Kitchen garden: a way to a healthy life – health


Kitchen garden: A way to a healthy life

LAHORE, (APP) — With the flooding of our markets with genetically modified crops and edibles and the use of polluted water to irrigate vegetable farms, people have begun to worry about their health and seek chemical- and pesticide-free diets.

As the world’s population grows and the demand for edibles increases, various multinational and local companies have begun using the modified seeds alongside other additives to improve fruit and vegetable production.

The use of pesticides and insecticides is another phenomenon that adulterates our crops and agricultural products, leading to health risks and costing people millions due to unhealthy food consumption.

Experts believe that the current human diet has led to susceptibility to infectious and chronic diseases due to multiple pollutants and soil fertility problems.

Hence, these experts strongly advocate the promotion of kitchen gardening as they believe it is entirely possible to cultivate fruit and vegetable plants on their lawns and roofs organically using natural fertilizer, organic seeds and fresh groundwater.

The Food and Agriculture Organization of the United Nations (FAO) assumes that if the world population reaches nine billion by 2050, people would need 70 percent more food for their consumption.

This trend would put extreme pressure on available agricultural land to produce more and more food, with fears that food standards would be compromised and shortages in certain areas.

Life scientists say organic products tend to have good levels of vitamin C and lower levels of nitrates.

“Organic food is produced without the use of synthetic pesticides, synthetic fertilizers or sewage sludge, bioengineering, or ionizing radiation,” said National Agricultural Research Institute (NARC) scientist Dr.

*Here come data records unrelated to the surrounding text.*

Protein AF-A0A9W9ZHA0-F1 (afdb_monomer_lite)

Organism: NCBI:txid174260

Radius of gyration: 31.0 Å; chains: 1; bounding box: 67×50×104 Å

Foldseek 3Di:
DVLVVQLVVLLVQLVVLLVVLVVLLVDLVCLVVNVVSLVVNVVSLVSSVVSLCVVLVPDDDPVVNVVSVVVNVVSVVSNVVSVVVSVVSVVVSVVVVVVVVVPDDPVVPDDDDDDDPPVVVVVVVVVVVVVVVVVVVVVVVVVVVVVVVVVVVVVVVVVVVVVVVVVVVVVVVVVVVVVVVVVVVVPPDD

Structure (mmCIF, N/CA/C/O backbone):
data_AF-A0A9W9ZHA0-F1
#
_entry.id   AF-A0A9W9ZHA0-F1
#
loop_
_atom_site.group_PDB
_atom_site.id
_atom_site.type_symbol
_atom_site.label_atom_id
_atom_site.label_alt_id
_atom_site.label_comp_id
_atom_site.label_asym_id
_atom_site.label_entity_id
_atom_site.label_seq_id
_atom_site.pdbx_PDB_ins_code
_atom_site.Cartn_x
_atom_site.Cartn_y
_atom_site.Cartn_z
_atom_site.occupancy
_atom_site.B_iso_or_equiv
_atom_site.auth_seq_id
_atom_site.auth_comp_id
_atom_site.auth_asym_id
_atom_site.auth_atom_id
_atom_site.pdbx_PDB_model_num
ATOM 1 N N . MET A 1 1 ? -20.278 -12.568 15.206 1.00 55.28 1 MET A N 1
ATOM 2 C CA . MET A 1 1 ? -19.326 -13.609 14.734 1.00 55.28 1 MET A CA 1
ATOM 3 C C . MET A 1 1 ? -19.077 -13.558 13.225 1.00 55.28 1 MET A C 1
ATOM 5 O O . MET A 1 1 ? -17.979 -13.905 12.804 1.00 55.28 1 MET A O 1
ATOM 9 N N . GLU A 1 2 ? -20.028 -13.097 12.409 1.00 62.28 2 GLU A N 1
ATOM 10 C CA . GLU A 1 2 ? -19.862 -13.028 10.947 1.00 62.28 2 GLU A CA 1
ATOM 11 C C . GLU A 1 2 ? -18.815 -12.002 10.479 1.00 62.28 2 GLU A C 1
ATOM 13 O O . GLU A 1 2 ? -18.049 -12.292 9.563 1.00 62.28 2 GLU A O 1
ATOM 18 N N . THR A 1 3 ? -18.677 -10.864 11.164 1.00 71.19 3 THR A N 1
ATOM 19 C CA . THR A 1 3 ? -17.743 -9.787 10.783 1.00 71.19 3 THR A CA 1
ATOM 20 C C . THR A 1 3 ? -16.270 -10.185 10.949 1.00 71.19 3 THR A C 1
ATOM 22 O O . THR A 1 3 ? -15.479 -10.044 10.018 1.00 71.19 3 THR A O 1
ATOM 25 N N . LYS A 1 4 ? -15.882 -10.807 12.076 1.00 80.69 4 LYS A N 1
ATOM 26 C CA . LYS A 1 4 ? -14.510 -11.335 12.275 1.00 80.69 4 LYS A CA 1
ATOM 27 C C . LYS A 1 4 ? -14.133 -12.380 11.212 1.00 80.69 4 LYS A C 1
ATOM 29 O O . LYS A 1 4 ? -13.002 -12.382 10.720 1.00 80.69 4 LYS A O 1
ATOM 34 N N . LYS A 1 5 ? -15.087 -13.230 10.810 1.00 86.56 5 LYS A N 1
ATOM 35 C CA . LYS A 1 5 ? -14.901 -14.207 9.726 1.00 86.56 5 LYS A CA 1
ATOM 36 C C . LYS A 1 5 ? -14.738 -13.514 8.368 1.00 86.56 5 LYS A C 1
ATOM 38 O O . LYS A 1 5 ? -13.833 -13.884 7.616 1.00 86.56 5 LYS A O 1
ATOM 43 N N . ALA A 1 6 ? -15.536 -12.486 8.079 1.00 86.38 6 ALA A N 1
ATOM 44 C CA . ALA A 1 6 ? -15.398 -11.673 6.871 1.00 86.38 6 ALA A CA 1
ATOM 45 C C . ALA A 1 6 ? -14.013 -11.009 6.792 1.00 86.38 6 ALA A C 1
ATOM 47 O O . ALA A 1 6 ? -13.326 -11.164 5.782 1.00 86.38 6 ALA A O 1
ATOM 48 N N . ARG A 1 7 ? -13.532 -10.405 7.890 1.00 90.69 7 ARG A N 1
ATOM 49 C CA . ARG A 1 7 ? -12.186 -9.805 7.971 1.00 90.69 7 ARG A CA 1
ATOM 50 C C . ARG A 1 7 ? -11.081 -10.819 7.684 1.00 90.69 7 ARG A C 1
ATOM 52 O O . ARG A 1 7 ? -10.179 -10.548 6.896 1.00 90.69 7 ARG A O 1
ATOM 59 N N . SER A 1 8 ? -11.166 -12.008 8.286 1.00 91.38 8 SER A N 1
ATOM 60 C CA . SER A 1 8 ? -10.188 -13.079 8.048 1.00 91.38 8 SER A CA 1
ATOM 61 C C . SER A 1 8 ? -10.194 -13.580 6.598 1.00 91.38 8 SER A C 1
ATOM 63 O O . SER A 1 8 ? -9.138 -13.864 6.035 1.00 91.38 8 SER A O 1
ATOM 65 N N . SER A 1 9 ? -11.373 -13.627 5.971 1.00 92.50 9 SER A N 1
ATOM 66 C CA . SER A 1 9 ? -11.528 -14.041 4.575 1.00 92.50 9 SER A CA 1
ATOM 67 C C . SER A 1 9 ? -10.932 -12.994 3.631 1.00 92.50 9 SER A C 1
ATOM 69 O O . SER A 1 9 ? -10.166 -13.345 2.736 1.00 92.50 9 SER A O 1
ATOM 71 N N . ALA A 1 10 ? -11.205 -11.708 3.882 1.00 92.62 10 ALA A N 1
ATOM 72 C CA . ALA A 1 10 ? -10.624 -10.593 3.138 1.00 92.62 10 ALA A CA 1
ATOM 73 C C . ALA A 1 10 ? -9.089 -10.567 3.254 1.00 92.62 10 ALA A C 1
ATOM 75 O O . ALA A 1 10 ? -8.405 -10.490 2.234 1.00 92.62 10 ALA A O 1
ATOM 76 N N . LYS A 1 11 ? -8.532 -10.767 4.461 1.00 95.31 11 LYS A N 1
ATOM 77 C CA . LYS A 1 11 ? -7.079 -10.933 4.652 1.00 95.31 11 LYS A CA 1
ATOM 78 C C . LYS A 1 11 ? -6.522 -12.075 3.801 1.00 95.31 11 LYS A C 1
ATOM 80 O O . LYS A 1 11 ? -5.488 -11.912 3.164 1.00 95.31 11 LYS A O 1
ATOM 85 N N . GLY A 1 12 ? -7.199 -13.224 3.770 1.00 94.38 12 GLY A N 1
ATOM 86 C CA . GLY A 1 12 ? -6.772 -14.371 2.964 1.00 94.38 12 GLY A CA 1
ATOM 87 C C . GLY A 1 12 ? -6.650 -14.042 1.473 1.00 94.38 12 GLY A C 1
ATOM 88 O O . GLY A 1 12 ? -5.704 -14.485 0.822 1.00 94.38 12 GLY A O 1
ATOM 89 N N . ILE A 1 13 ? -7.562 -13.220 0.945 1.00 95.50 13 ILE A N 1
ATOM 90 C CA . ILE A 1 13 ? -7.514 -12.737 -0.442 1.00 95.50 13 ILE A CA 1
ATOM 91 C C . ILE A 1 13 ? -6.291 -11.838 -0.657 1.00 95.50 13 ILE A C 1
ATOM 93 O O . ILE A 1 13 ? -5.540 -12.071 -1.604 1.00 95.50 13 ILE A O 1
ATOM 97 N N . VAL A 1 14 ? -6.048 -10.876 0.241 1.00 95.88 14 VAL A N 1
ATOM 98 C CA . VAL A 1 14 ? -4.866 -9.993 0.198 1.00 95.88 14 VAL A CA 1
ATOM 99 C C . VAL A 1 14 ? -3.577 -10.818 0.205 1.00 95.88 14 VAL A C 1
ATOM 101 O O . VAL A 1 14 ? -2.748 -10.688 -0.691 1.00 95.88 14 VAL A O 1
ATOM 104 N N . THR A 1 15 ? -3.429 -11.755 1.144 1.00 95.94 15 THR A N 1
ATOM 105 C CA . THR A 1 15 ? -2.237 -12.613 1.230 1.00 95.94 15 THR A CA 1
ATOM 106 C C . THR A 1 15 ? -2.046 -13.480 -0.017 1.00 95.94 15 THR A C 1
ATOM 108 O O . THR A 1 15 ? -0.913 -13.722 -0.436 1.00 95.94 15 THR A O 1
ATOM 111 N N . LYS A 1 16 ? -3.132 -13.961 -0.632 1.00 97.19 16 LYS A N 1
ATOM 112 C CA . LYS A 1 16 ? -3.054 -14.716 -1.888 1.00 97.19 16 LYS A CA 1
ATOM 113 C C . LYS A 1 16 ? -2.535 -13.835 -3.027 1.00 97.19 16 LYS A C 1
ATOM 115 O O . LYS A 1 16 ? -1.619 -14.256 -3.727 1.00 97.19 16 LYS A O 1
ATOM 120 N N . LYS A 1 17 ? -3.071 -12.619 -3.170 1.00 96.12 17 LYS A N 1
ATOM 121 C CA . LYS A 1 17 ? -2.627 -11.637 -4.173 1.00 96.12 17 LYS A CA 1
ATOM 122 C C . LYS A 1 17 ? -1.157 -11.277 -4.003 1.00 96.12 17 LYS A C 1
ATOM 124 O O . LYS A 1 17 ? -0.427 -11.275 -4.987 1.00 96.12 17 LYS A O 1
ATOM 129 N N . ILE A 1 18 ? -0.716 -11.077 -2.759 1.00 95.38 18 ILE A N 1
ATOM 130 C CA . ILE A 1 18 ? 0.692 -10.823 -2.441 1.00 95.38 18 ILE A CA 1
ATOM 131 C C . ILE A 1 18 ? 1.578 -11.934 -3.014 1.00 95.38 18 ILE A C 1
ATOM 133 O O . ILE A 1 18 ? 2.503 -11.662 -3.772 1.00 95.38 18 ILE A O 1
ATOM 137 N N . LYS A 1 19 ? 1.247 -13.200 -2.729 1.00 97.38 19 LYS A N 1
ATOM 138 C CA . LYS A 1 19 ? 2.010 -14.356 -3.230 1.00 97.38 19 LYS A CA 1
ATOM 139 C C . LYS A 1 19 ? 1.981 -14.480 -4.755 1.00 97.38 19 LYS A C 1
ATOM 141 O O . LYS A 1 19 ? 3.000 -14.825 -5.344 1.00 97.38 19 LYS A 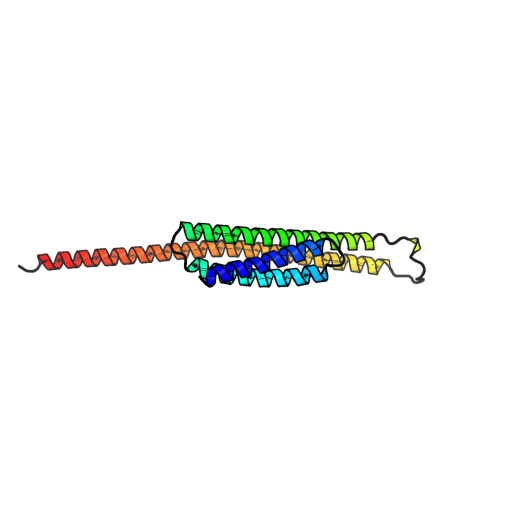O 1
ATOM 146 N N . GLU A 1 20 ? 0.831 -14.223 -5.381 1.00 97.19 20 GLU A N 1
ATOM 147 C CA . GLU A 1 20 ? 0.688 -14.229 -6.845 1.00 97.19 20 GLU A CA 1
ATOM 148 C C . GLU A 1 20 ? 1.635 -13.207 -7.491 1.00 97.19 20 GLU A C 1
ATOM 150 O O . GLU A 1 20 ? 2.392 -13.556 -8.395 1.00 97.19 20 GLU A O 1
ATOM 155 N N . ILE A 1 21 ? 1.637 -11.967 -6.992 1.00 96.44 21 ILE A N 1
ATOM 156 C CA . ILE A 1 21 ? 2.478 -10.889 -7.521 1.00 96.44 21 ILE A CA 1
ATOM 157 C C . ILE A 1 21 ? 3.960 -11.184 -7.290 1.00 96.44 21 ILE A C 1
ATOM 159 O O . ILE A 1 21 ? 4.741 -11.101 -8.235 1.00 96.44 21 ILE A O 1
ATOM 163 N N . SER A 1 22 ? 4.347 -11.607 -6.080 1.00 96.69 22 SER A N 1
ATOM 164 C CA . SER A 1 22 ? 5.740 -11.978 -5.796 1.00 96.69 22 SER A CA 1
ATOM 165 C C . SER A 1 22 ? 6.254 -13.077 -6.730 1.00 96.69 22 SER A C 1
ATOM 167 O O . SER A 1 22 ? 7.416 -13.050 -7.120 1.00 96.69 22 SER A O 1
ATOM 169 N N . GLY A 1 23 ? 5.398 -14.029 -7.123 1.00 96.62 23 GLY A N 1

Noorullah.

“Therefore, organic foods such as fruits and vegetables can potentially be more beneficial to human health than traditional products,” he added.

With growing concerns about food allergies and the presence of chemicals or preservatives in some traditionally grown foods, the concept of vegetable gardens has offered people a safer food alternative, he added.

“Eating homegrown fruit and vegetables by kitchen gardeners protects both; our health and money; since most families in our country spend 60 to 70 percent of their budget on groceries,” he claimed.

As the method of kitchen gardening is not widely used on a commercial basis, small spaces in homes such as the roof, balcony, lawn and backyard can easily be utilized for this purpose.

Mohsin Abbas, a 40-year-old retired Pakistan Army officer, spends time every evening in his small garden at his home in Lahore’s Shadman district, harvesting the day’s harvest almost daily. From juicy red tomatoes to crunchy green chilies, Abbas grows almost every seasonal organic vegetable he needs for his daily cooking.

Proud of his recent harvest, he told APP, “I grow spinach, mint leaves, tomatoes, carrots, cabbage, eggplant, beetroot, broccoli, cilantro, bitter gourd, chilies and even cauliflower.” Abbas said he joined a year ago With the help of a friend, his wife and a colleague, he prepared soil for gardening and started a small farm.

“I use my garden fresh spinach leaves in chicken curry and freshly picked beetroot sautéed with grated coconut which makes me happy,” he said, sharing his experience.

Abbas grows pesticide-free foods as he sees them as therapeutic and as a source of good health. “If you have a garden or balcony and haven’t started vegetable gardening, then you need to give it a try right away.”

A recently published research study by the International Journal of Microbiology finds a clear difference between organic and conventional kitchen garden produce in terms of nutritional value, pesticide exposure and microbiological safety.

The well-known nutritionist Dr. Asma Javaid said that at least a mere intake of 300 grams of vegetables and 85 grams of fruit per day is necessary for the proper functioning of a normal body and avoids the risk of fatal diseases.

“For a healthier and better lifestyle, growing your own garden is a really great and much-needed practice,” she said that using fruits and vegetables grown with the help of urea and sprayed with pesticides is harmful to human health be.

“By eating such foods, we are also eating harmful ingredients with our food,” she warned, arguing that even environmentalists are promoting vegetable gardens because organically grown fruits and vegetables are easy to eat.

According to official statistics, Pakistan Agricultural Research Council (PARC) has established more than 300 clubs in Rawalpindi and Islamabad since 2019 under a kitchen and roof garden program launched to promote organic farming.

As times change and the growing world population puts additional strain on the food chains, in a country like Pakistan where about 50% of the population lives below the poverty line, the vegetable garden can be a good source of income for poor families.

In addition, we can also save a large chunk of the billions of rupees spent on disease each year by promoting healthy growth and healthy eating habits.

It is therefore high time for the federal and state governments to promote the kitchen garden and, if possible, to deliver the organic vegetable seeds to families in need.